Lorsqu'elle souffla la bougie près du berceau, il resta éveillé longtemps après son départ, les pensées enchevêtrées.
Les mages avaient existé.
Elle venait de l'admettre.
Alors pourquoi n'étaient-ils plus là ?
L'Ombre du Père
Si sa mère parlait du passé, son père, lui, incarnait le présent.
Varian était un homme d'action, un guerrier dont les mains étaient plus familières avec le poids d'une épée qu'avec celui des mots. Il parlait peu, mais ses actes suffisaient à le définir.
Chaque matin, il s'entraînait à l'aube.
Depuis son berceau, Veyran entendait le frottement du cuir contre le métal, le souffle mesuré des exercices répétés inlassablement.
Un jour, alors que la lumière du matin perçait à travers les rideaux, il parvint à tourner légèrement la tête pour l'observer.
Varian maniait sa lame avec une précision implacable. Chaque mouvement était exécuté avec fluidité, sans hésitation. Ce n'était pas un simple entraînement, mais une nécessité.
Ce n'était pas un passe-temps.
C'était un mode de vie.
Puis, un détail étrange attira son attention.
Varian était trop rapide.
Ses gestes semblaient déchirer l'air, si fluides qu'ils paraissaient irréels.
Il n'anticipait pas ses mouvements, il les exécutait à la perfection, comme si son corps répondait instinctivement à une force invisible.
Une vitesse, une maîtrise qui n'avaient rien de normal.
Mais personne autour de lui ne réagissait.
Veyran fronça imperceptiblement les sourcils.
Il ne savait pas encore pourquoi, mais il était certain que ce n'était pas naturel.
Un matin, alors qu'il s'étirait après ses exercices, Lyria apparut sur le pas de la porte, un bol de bouillon chaud entre les mains.
— « Tu devrais lui parler, » dit-elle doucement.
Varian s'essuya le front avec son avant-bras.

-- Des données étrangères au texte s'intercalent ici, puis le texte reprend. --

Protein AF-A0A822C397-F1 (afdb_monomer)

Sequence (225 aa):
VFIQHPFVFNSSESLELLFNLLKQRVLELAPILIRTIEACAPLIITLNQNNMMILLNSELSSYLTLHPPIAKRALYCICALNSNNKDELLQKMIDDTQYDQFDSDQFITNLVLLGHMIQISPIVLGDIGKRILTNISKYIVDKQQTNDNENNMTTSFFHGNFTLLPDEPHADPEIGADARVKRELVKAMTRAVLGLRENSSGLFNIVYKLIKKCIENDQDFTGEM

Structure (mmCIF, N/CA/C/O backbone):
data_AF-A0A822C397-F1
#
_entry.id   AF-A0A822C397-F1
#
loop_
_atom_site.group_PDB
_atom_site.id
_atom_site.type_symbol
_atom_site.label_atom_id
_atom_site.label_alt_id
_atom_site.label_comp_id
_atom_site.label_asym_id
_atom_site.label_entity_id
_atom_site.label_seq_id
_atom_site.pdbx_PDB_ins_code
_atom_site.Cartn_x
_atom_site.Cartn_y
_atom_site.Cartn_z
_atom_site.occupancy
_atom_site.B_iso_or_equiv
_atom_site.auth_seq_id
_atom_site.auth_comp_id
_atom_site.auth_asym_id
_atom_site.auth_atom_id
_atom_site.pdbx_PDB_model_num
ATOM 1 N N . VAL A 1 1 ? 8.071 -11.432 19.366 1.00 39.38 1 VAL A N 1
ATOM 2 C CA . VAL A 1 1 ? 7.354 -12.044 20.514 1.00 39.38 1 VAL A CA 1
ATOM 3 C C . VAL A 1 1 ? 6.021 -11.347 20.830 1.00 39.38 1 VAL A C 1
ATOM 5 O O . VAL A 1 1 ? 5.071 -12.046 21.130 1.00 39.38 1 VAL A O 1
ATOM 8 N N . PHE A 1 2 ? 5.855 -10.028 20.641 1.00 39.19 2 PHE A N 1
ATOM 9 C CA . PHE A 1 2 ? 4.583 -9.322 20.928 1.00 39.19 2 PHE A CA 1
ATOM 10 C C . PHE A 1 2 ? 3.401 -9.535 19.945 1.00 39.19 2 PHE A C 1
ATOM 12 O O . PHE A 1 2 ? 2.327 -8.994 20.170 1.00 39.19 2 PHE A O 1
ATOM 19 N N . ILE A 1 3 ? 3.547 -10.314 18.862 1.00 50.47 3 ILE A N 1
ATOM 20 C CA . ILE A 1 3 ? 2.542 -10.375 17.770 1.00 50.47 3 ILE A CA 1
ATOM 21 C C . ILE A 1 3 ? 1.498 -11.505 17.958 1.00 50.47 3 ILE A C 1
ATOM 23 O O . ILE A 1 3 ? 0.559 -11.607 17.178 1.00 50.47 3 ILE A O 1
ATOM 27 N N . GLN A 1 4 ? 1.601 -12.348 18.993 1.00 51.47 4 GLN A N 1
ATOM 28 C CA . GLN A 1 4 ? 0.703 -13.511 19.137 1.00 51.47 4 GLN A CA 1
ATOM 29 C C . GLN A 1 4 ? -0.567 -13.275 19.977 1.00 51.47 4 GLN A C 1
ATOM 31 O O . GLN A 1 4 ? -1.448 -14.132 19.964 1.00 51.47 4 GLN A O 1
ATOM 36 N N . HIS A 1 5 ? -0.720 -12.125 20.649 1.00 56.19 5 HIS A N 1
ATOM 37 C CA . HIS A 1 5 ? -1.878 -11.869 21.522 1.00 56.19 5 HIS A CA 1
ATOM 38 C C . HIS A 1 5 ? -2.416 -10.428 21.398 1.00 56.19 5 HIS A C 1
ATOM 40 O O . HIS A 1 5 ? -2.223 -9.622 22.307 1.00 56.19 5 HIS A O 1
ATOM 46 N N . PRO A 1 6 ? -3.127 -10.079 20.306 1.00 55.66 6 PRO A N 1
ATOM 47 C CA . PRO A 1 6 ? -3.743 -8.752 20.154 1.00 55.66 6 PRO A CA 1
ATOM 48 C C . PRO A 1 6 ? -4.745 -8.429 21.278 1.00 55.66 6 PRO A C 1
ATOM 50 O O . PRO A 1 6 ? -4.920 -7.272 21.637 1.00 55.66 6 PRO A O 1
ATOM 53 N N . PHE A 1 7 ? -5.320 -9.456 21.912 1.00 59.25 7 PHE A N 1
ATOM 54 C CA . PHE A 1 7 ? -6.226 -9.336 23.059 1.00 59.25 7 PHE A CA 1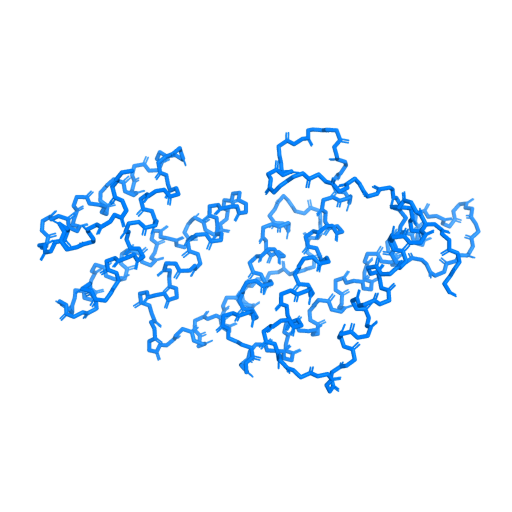
ATOM 55 C C . PHE A 1 7 ? -5.581 -8.791 24.344 1.00 59.25 7 PHE A C 1
ATOM 57 O O . PHE A 1 7 ? -6.297 -8.554 25.311 1.00 59.25 7 PHE A O 1
ATOM 64 N N . VAL A 1 8 ? -4.257 -8.600 24.390 1.00 65.38 8 VAL A N 1
ATOM 65 C CA . VAL A 1 8 ? -3.600 -7.909 25.516 1.00 65.38 8 VAL A CA 1
ATOM 66 C C . VAL A 1 8 ? -3.924 -6.410 25.500 1.00 65.38 8 VAL A C 1
ATOM 68 O O . VAL A 1 8 ? -3.982 -5.788 26.555 1.00 65.38 8 VAL A O 1
ATOM 71 N N . PHE A 1 9 ? -4.202 -5.839 24.324 1.00 68.69 9 PHE A N 1
ATOM 72 C CA . PHE A 1 9 ? -4.661 -4.459 24.166 1.00 68.69 9 PHE A CA 1
ATOM 73 C C . PHE A 1 9 ? -6.190 -4.424 24.064 1.00 68.69 9 PHE A C 1
ATOM 75 O O . PHE A 1 9 ? -6.746 -4.060 23.031 1.00 68.69 9 PHE A O 1
ATOM 82 N N . ASN A 1 10 ? -6.875 -4.897 25.110 1.00 71.75 10 ASN A N 1
ATOM 83 C CA . ASN A 1 10 ? -8.336 -5.029 25.134 1.00 71.75 10 ASN A CA 1
ATOM 84 C C . ASN A 1 10 ? -9.076 -3.892 25.857 1.00 71.75 10 ASN A C 1
ATOM 86 O O . ASN A 1 10 ? -10.302 -3.944 25.957 1.00 71.75 10 ASN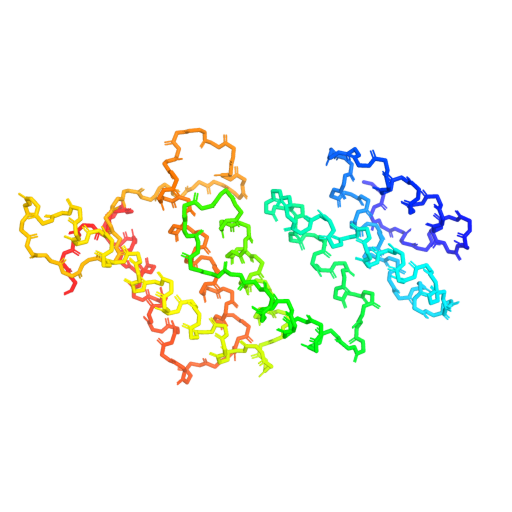 A O 1
ATOM 90 N N . SER A 1 11 ? -8.358 -2.884 26.358 1.00 75.50 11 SER A N 1
ATOM 91 C CA . SER A 1 11 ? -8.932 -1.774 27.125 1.00 75.50 11 SER A CA 1
ATOM 92 C C . SER A 1 11 ? -8.715 -0.422 26.444 1.00 75.50 11 SER A C 1
ATOM 94 O O . SER A 1 11 ? -7.759 -0.245 25.682 1.00 75.50 11 SER A O 1
ATOM 96 N N . SER A 1 12 ? -9.570 0.556 26.756 1.00 78.00 12 SER A N 1
ATOM 97 C CA . SER A 1 12 ? -9.425 1.950 26.314 1.00 78.00 12 SER A CA 1
ATOM 98 C C . SER A 1 12 ? -8.055 2.530 26.655 1.00 78.00 12 SER A C 1
ATOM 100 O O . SER A 1 12 ? -7.417 3.138 25.802 1.00 78.00 12 SER A O 1
ATOM 102 N N . GLU A 1 13 ? -7.563 2.277 27.866 1.00 82.88 13 GLU A N 1
ATOM 103 C CA . GLU A 1 13 ? -6.287 2.798 28.367 1.00 82.88 13 GLU A CA 1
ATOM 104 C C . GLU A 1 13 ? -5.110 2.227 27.569 1.00 82.88 13 GLU A C 1
ATOM 106 O O . GLU A 1 13 ? -4.162 2.936 27.231 1.00 82.88 13 GLU A O 1
ATOM 111 N N . SER A 1 14 ? -5.182 0.938 27.227 1.00 84.06 14 SER A N 1
ATOM 112 C CA . SER A 1 14 ? -4.148 0.269 26.437 1.00 84.06 14 SER A CA 1
ATOM 113 C C . SER A 1 14 ? -4.079 0.804 24.998 1.00 84.06 14 SER A C 1
ATOM 115 O O . SER A 1 14 ? -2.987 0.962 24.448 1.00 84.06 14 SER A O 1
ATOM 117 N N . LEU A 1 15 ? -5.229 1.162 24.413 1.00 82.38 15 LEU A N 1
ATOM 118 C CA . LEU A 1 15 ? -5.320 1.779 23.087 1.00 82.38 15 LEU A CA 1
ATOM 119 C C . LEU A 1 15 ? -4.838 3.236 23.100 1.00 82.38 15 LEU A C 1
ATOM 121 O O . LEU A 1 15 ? -4.108 3.648 22.197 1.00 82.38 15 LEU A O 1
ATOM 125 N N . GLU A 1 16 ? -5.168 4.002 24.142 1.00 85.56 16 GLU A N 1
ATOM 126 C CA . GLU A 1 16 ? -4.652 5.363 24.331 1.00 85.56 16 GLU A CA 1
ATOM 127 C C . GLU A 1 16 ? -3.128 5.382 24.478 1.00 85.56 16 GLU A C 1
ATOM 129 O O . GLU A 1 16 ? -2.462 6.239 23.893 1.00 85.56 16 GLU A O 1
ATOM 134 N N . LEU A 1 17 ? -2.550 4.414 25.197 1.00 87.06 17 LEU A N 1
ATOM 135 C CA . LEU A 1 17 ? -1.099 4.276 25.309 1.00 87.06 17 LEU A CA 1
ATOM 136 C C . LEU A 1 17 ? -0.453 4.018 23.941 1.00 87.06 17 LEU A C 1
ATOM 138 O O . LEU A 1 17 ? 0.514 4.695 23.588 1.00 87.06 17 LEU A O 1
ATOM 142 N N . LEU A 1 18 ? -0.998 3.083 23.154 1.00 86.38 18 LEU A N 1
ATOM 143 C CA . LEU A 1 18 ? -0.519 2.813 21.793 1.00 86.38 18 LEU A CA 1
ATOM 144 C C . LEU A 1 18 ? -0.610 4.056 20.905 1.00 86.38 18 LEU A C 1
ATOM 146 O O . LEU A 1 18 ? 0.325 4.348 20.157 1.00 86.38 18 LEU A O 1
ATOM 150 N N . PHE A 1 19 ? -1.703 4.812 21.009 1.00 87.81 19 PHE A N 1
ATOM 151 C CA . PHE A 1 19 ? -1.873 6.045 20.251 1.00 87.81 19 PHE A CA 1
ATOM 152 C C . PHE A 1 19 ? -0.859 7.120 20.659 1.00 87.81 19 PHE A C 1
ATOM 154 O O . PHE A 1 19 ? -0.255 7.765 19.801 1.00 87.81 19 PHE A O 1
ATOM 161 N N . ASN A 1 20 ? -0.609 7.283 21.958 1.00 88.81 20 ASN A N 1
ATOM 162 C CA . ASN A 1 20 ? 0.392 8.221 22.459 1.00 88.81 20 ASN A CA 1
ATOM 163 C C . ASN A 1 20 ? 1.811 7.837 22.022 1.00 88.81 20 ASN A C 1
ATOM 165 O O . ASN A 1 20 ? 2.587 8.720 21.668 1.00 88.81 20 ASN A O 1
ATOM 169 N N . LEU A 1 21 ? 2.141 6.543 21.976 1.00 88.94 21 LEU A N 1
ATOM 170 C CA . LEU A 1 21 ? 3.415 6.066 21.426 1.00 88.94 21 LEU A CA 1
ATOM 171 C C . LEU A 1 21 ? 3.526 6.345 19.923 1.00 88.94 21 LEU A C 1
ATOM 173 O O . LEU A 1 21 ? 4.577 6.785 19.463 1.00 88.94 21 LEU A O 1
ATOM 177 N N . LEU A 1 22 ? 2.445 6.158 19.159 1.00 90.25 22 LEU A N 1
ATOM 178 C CA . LEU A 1 22 ? 2.423 6.492 17.732 1.00 90.25 22 LEU A CA 1
ATOM 179 C C . LEU A 1 22 ? 2.682 7.993 17.497 1.00 90.25 22 LEU A C 1
ATOM 181 O O . LEU A 1 22 ? 3.427 8.349 16.588 1.00 90.25 22 LEU A O 1
ATOM 185 N N . LYS A 1 23 ? 2.140 8.879 18.342 1.00 89.81 23 LYS A N 1
ATOM 186 C CA . LYS A 1 23 ? 2.380 10.334 18.254 1.00 89.81 23 LYS A CA 1
ATOM 187 C C . LYS A 1 23 ? 3.820 10.755 18.523 1.00 89.81 23 LYS A C 1
ATOM 189 O O . LYS A 1 23 ? 4.221 11.831 18.091 1.00 89.81 23 LYS A O 1
ATOM 194 N N . GLN A 1 24 ? 4.600 9.947 19.241 1.00 89.06 24 GLN A N 1
ATOM 195 C CA . GLN A 1 24 ? 6.002 10.272 19.525 1.00 89.06 24 GLN A CA 1
ATOM 196 C C . GLN A 1 24 ? 6.894 10.170 18.281 1.00 89.06 24 GLN A C 1
ATOM 198 O O . GLN A 1 24 ? 8.021 10.655 18.315 1.00 89.06 24 GLN A O 1
ATOM 203 N N . ARG A 1 25 ? 6.402 9.566 17.187 1.00 83.75 25 ARG A N 1
ATOM 204 C CA . ARG A 1 25 ? 7.089 9.480 15.885 1.00 83.75 25 ARG A CA 1
ATOM 205 C C . ARG A 1 25 ? 8.510 8.916 15.956 1.00 83.75 25 ARG A C 1
ATOM 207 O O . ARG A 1 25 ? 9.378 9.288 15.172 1.00 83.75 25 ARG A O 1
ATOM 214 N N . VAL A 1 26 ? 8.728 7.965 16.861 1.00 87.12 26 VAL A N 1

— « Il n'a que quelques mois, Lyria. »
— « Tu as vu la façon dont il te regarde ? Ce n'est pas un bébé ordinaire… »
Il s'arrêta, fixant leur fils d'un œil indéchiffrable. Veyran resta immobile, feignant l'innocence.
— « Je ne sais pas, » admit Varian après un silence. « Parfois, j'ai l'impression qu'il comprend bien plus qu'il ne le devrait. »
Lyria sourit légèrement, s'accroupissant à côté du berceau.
— « Il est spécial. »
Un souffle passa entre les lèvres de Varian.
— « J'espère que ce sera une bénédiction. Pas un fardeau. »
Veyran fronça imperceptiblement les sourcils.
Ils savaient.
Ils ne comprenaient pas tout, mais ils percevaient quelque chose d'étrange chez lui.
Et il était encore trop tôt pour savoir si c'était une bonne chose.